20.03.11
NHS redundancies in the North cost £30m
Making NHS managers redundant is costing almost £30m across north and north east Yorkshire – with many of these staff expected to be rehired for roles in the new Clinical Commissioning Groups (CCGs).
A total of 478 staff were handed ‘exit packages’ across the area last year, with an average payout of £60,000, costing a total of £28.52m.
The bill for County Durham was £5.75m, the second highest in the country after Camden which spent £6.3m. Three other northern trusts were among the top ten.
The cost of redundancy across England reached £168m in 2010-11, and the full cost is expected to be £1bn after Strategic Health Authorities are disbanded.
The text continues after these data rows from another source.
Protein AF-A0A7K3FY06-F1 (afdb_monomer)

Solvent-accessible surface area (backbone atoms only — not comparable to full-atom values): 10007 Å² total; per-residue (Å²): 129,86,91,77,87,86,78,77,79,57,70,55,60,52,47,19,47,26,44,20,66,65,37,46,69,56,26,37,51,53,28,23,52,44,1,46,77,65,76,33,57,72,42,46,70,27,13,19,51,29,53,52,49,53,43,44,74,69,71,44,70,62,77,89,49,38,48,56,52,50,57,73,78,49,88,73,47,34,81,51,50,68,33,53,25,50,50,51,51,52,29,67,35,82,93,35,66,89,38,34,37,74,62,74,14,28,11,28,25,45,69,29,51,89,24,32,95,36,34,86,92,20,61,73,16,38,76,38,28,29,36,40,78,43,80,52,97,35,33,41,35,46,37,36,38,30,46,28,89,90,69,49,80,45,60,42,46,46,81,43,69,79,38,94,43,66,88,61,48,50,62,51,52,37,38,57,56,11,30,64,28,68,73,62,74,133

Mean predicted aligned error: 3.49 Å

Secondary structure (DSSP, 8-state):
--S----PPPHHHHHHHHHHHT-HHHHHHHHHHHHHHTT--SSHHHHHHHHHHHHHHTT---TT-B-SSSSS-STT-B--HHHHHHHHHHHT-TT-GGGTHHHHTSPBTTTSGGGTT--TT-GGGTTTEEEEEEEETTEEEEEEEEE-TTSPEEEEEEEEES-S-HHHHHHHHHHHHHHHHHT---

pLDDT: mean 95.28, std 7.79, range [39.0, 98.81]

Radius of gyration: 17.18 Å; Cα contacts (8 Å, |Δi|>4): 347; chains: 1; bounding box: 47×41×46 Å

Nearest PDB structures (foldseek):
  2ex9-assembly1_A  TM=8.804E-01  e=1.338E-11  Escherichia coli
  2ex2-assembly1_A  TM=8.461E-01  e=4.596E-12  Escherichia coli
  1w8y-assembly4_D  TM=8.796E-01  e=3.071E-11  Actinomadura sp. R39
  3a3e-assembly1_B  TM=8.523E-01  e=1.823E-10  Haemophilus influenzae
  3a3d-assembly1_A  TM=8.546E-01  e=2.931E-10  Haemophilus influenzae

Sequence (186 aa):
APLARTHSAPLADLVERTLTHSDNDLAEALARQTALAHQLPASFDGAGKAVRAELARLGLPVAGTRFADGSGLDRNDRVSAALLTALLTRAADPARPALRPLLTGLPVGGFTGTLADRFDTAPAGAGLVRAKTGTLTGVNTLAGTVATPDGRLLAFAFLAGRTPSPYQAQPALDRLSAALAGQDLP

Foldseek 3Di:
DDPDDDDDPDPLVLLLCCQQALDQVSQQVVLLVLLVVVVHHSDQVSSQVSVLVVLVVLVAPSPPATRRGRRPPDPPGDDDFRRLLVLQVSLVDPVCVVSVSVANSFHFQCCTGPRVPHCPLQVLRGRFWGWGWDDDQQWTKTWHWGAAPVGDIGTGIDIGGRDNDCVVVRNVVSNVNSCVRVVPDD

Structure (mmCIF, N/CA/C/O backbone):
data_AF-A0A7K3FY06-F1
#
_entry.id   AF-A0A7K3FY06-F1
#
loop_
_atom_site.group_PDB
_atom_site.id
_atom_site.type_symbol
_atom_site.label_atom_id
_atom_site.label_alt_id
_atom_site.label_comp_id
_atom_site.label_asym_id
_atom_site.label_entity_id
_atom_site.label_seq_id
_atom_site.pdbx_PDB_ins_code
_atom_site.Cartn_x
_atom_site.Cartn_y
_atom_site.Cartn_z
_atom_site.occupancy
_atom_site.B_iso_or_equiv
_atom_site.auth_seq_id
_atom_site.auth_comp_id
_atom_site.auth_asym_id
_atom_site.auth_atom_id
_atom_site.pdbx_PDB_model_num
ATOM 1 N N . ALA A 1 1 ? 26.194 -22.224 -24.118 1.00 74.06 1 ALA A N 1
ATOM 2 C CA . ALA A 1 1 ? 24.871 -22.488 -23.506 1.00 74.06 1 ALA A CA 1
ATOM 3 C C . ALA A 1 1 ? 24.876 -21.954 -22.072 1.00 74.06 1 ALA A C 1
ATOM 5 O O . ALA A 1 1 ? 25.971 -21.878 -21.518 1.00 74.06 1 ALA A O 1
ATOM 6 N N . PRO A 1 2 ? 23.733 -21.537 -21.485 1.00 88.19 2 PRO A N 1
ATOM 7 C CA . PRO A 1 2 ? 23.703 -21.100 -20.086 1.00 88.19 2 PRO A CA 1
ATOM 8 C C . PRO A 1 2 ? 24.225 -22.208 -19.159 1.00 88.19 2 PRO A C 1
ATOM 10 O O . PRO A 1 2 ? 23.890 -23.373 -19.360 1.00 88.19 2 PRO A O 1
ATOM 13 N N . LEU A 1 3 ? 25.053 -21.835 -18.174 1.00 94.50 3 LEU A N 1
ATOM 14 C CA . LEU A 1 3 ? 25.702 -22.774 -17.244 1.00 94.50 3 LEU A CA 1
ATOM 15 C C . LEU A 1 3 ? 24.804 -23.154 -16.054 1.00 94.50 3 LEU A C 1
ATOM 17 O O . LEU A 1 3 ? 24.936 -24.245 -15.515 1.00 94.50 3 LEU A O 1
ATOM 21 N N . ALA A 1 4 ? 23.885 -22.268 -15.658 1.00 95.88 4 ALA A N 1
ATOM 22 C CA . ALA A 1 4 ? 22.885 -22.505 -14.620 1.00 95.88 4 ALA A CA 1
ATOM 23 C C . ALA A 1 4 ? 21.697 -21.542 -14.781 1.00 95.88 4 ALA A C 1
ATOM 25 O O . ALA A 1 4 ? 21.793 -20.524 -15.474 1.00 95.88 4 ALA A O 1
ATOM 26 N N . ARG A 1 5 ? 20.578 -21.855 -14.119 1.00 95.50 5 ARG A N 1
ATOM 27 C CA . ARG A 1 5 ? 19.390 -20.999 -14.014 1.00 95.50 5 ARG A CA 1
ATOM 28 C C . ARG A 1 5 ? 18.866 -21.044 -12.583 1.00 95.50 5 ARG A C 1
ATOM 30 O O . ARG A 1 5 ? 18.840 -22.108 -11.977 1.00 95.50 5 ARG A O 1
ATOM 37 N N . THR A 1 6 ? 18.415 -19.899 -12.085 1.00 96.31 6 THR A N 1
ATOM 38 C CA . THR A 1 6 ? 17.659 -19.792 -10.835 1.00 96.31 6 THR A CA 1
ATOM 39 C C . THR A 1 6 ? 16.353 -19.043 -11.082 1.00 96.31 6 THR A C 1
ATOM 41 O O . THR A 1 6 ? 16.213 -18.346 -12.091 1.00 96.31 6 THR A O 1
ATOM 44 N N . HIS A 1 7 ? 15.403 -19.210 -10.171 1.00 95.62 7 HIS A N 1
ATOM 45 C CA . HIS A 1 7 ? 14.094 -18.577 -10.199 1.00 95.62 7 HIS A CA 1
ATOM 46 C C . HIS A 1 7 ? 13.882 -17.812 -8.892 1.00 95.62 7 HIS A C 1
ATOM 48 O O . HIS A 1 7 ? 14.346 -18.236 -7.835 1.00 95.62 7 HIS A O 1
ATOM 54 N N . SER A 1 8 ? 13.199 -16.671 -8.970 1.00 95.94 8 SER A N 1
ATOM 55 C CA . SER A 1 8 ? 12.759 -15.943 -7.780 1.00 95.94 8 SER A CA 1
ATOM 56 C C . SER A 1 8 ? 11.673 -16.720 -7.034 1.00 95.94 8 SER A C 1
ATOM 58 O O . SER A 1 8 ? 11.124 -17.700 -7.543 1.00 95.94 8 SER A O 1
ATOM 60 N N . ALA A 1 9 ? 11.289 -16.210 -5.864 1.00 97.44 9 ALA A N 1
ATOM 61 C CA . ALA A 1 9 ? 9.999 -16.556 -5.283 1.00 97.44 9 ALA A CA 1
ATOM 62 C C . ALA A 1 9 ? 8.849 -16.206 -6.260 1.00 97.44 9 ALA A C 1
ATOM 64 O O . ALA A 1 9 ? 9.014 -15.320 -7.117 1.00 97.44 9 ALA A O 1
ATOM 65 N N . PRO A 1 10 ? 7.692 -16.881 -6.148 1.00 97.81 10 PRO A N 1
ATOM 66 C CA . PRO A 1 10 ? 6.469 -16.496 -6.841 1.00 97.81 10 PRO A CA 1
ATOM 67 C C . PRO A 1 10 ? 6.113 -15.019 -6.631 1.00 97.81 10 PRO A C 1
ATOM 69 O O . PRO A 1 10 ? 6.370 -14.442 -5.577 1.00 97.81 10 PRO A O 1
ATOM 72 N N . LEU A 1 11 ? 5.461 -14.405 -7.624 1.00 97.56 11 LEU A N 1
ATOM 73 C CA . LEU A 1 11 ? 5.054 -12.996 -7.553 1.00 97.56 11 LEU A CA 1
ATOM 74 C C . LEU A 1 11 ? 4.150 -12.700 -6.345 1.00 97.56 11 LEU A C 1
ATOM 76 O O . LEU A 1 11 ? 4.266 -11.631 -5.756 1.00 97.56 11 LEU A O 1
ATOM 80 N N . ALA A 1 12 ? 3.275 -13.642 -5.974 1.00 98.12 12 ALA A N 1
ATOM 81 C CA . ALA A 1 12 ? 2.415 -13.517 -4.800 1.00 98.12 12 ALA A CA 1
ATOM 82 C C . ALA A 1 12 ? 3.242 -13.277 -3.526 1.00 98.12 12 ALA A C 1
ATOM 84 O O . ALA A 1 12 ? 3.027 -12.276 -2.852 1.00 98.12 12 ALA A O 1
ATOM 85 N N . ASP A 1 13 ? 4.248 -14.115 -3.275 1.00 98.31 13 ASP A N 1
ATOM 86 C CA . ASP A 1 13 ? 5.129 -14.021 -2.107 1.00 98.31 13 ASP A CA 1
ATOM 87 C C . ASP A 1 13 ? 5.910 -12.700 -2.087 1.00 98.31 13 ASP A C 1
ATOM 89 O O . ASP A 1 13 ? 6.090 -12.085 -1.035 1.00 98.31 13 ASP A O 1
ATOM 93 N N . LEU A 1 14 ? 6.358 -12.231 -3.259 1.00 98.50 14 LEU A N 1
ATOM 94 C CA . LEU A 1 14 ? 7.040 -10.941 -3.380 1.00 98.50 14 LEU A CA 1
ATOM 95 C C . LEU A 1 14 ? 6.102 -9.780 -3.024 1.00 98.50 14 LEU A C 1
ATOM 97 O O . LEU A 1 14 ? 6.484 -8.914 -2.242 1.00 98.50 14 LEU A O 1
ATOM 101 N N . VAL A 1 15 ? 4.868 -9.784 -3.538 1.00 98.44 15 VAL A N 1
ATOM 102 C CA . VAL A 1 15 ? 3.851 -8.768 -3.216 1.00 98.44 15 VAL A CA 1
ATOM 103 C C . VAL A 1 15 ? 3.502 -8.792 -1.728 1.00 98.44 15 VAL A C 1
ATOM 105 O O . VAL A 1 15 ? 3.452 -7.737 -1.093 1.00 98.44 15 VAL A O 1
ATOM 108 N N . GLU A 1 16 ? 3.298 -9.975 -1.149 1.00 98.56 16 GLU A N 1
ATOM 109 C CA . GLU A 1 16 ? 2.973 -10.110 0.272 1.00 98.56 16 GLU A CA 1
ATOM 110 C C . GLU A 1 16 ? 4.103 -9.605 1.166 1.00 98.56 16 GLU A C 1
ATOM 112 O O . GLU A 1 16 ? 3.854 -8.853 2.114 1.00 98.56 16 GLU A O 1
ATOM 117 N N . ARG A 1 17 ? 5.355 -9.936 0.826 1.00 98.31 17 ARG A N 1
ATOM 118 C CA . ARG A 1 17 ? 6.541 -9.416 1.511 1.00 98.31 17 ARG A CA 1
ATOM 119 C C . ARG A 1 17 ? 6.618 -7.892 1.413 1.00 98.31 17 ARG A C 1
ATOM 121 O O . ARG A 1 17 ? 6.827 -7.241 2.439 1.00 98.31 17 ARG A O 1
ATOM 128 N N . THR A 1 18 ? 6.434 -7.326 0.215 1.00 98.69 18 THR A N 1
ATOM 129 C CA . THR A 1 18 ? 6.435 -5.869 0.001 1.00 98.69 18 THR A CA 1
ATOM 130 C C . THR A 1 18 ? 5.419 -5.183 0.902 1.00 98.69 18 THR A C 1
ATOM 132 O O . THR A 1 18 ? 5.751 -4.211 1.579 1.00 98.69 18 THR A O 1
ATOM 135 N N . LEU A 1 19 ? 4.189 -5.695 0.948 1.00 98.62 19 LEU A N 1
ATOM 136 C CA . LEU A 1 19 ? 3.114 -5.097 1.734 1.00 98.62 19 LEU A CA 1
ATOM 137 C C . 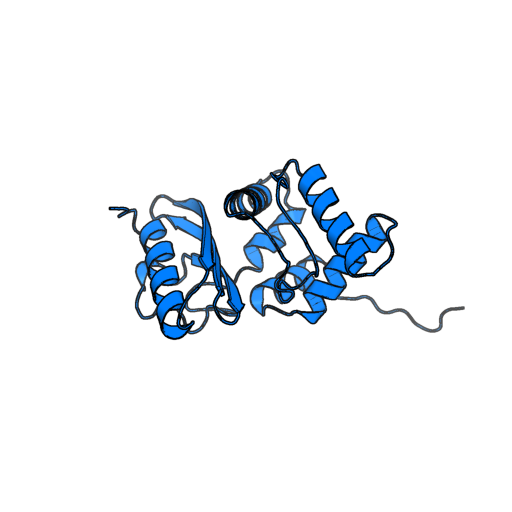LEU A 1 19 ? 3.342 -5.250 3.241 1.00 98.62 19 LEU A C 1
ATOM 139 O O . LEU A 1 19 ? 3.205 -4.265 3.971 1.00 98.62 19 LEU A O 1
ATOM 143 N N . THR A 1 20 ? 3.750 -6.440 3.690 1.00 98.50 20 THR A N 1
ATOM 144 C CA . THR A 1 20 ? 3.939 -6.758 5.114 1.00 98.50 20 THR A CA 1
ATOM 145 C C . THR A 1 20 ? 5.051 -5.913 5.728 1.00 98.50 20 THR A C 1
ATOM 147 O O . THR A 1 20 ? 4.898 -5.363 6.820 1.00 98.50 20 THR A O 1
ATOM 150 N N . HIS A 1 21 ? 6.175 -5.791 5.019 1.00 98.06 21 HIS A N 1
ATOM 151 C CA . HIS A 1 21 ? 7.374 -5.132 5.536 1.00 98.06 21 HIS A CA 1
ATOM 152 C C . HIS A 1 21 ? 7.549 -3.694 5.052 1.00 98.06 21 HIS A C 1
ATOM 154 O O . HIS A 1 21 ? 8.435 -3.003 5.544 1.00 98.06 21 HIS A O 1
ATOM 160 N N . SER A 1 22 ? 6.702 -3.220 4.133 1.00 97.75 22 SER A N 1
ATOM 161 C CA . SER A 1 22 ? 6.885 -1.922 3.476 1.00 97.75 22 SER A CA 1
ATOM 162 C C . SER A 1 22 ? 8.242 -1.810 2.767 1.00 97.75 22 SER A C 1
ATOM 164 O O . SER A 1 22 ? 8.930 -0.801 2.898 1.00 97.75 22 SER A O 1
ATOM 166 N N . ASP A 1 23 ? 8.632 -2.870 2.057 1.00 98.50 23 ASP A N 1
ATOM 167 C CA . ASP A 1 23 ? 9.929 -2.975 1.380 1.00 98.50 23 ASP A CA 1
ATOM 168 C C . ASP A 1 23 ? 9.952 -2.090 0.121 1.00 98.50 23 ASP A C 1
ATOM 170 O O . ASP A 1 23 ? 9.335 -2.416 -0.898 1.00 98.50 23 ASP A O 1
ATOM 174 N N . ASN A 1 24 ? 10.634 -0.946 0.217 1.00 98.25 24 ASN A N 1
ATOM 175 C CA . ASN A 1 24 ? 10.669 0.057 -0.848 1.00 98.25 24 ASN A CA 1
ATOM 176 C C . ASN A 1 24 ? 11.399 -0.458 -2.093 1.00 98.25 24 ASN A C 1
ATOM 178 O O . ASN A 1 24 ? 10.914 -0.263 -3.204 1.00 98.25 24 ASN A O 1
ATOM 182 N N . ASP A 1 25 ? 12.520 -1.161 -1.924 1.00 98.38 25 ASP A N 1
ATOM 183 C CA . ASP A 1 25 ? 13.315 -1.660 -3.049 1.00 98.38 25 ASP A CA 1
ATOM 184 C C . ASP A 1 25 ? 12.535 -2.706 -3.848 1.00 98.38 25 ASP A C 1
ATOM 186 O O . ASP A 1 25 ? 12.522 -2.685 -5.085 1.00 98.38 25 ASP A O 1
ATOM 190 N N . LEU A 1 26 ? 11.821 -3.595 -3.150 1.00 98.38 26 LEU A N 1
ATOM 191 C CA . LEU A 1 26 ? 10.966 -4.571 -3.812 1.00 98.38 26 LEU A CA 1
ATOM 192 C C . LEU A 1 26 ? 9.767 -3.899 -4.497 1.00 98.38 26 LEU A C 1
ATOM 194 O O . LEU A 1 26 ? 9.398 -4.310 -5.597 1.00 98.38 26 LEU A O 1
ATOM 198 N N . ALA A 1 27 ? 9.197 -2.840 -3.912 1.00 98.69 27 ALA A N 1
ATOM 199 C CA . ALA A 1 27 ? 8.139 -2.057 -4.554 1.00 98.69 27 ALA A CA 1
ATOM 200 C C . ALA A 1 27 ? 8.617 -1.404 -5.867 1.00 98.69 27 ALA A C 1
ATOM 202 O O . ALA A 1 27 ? 7.941 -1.519 -6.893 1.00 98.69 27 ALA A O 1
ATOM 203 N N . GLU A 1 28 ? 9.814 -0.805 -5.880 1.00 98.69 28 GLU A N 1
ATOM 204 C CA . GLU A 1 28 ? 10.417 -0.249 -7.099 1.00 98.69 28 GLU A CA 1
ATOM 205 C C . GLU A 1 28 ? 10.681 -1.328 -8.155 1.00 98.69 28 GLU A C 1
ATOM 207 O O . GLU A 1 28 ? 10.412 -1.131 -9.345 1.00 98.69 28 GLU A O 1
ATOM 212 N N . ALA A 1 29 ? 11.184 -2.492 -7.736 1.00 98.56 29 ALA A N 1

Phil Wilson, Labour MP for Sedgefield, told the Northern Echo: “Many of those made redundant are being re-employed by the new commissioning consortia, only weeks after receiving massive payouts.
“The Government talks about reducing bureaucracy, but all it is doing is replacing one bureaucracy with another. It is bureaucracy gone mad.”
However, minister for health Simon Burns said: “The short-term costs are dwarfed by the £4.5bn that we will save over the course of this parliament and £1.5bn every year after that. Our planned cost for NHS reform remains the same as what we published in the impact assessment in September.”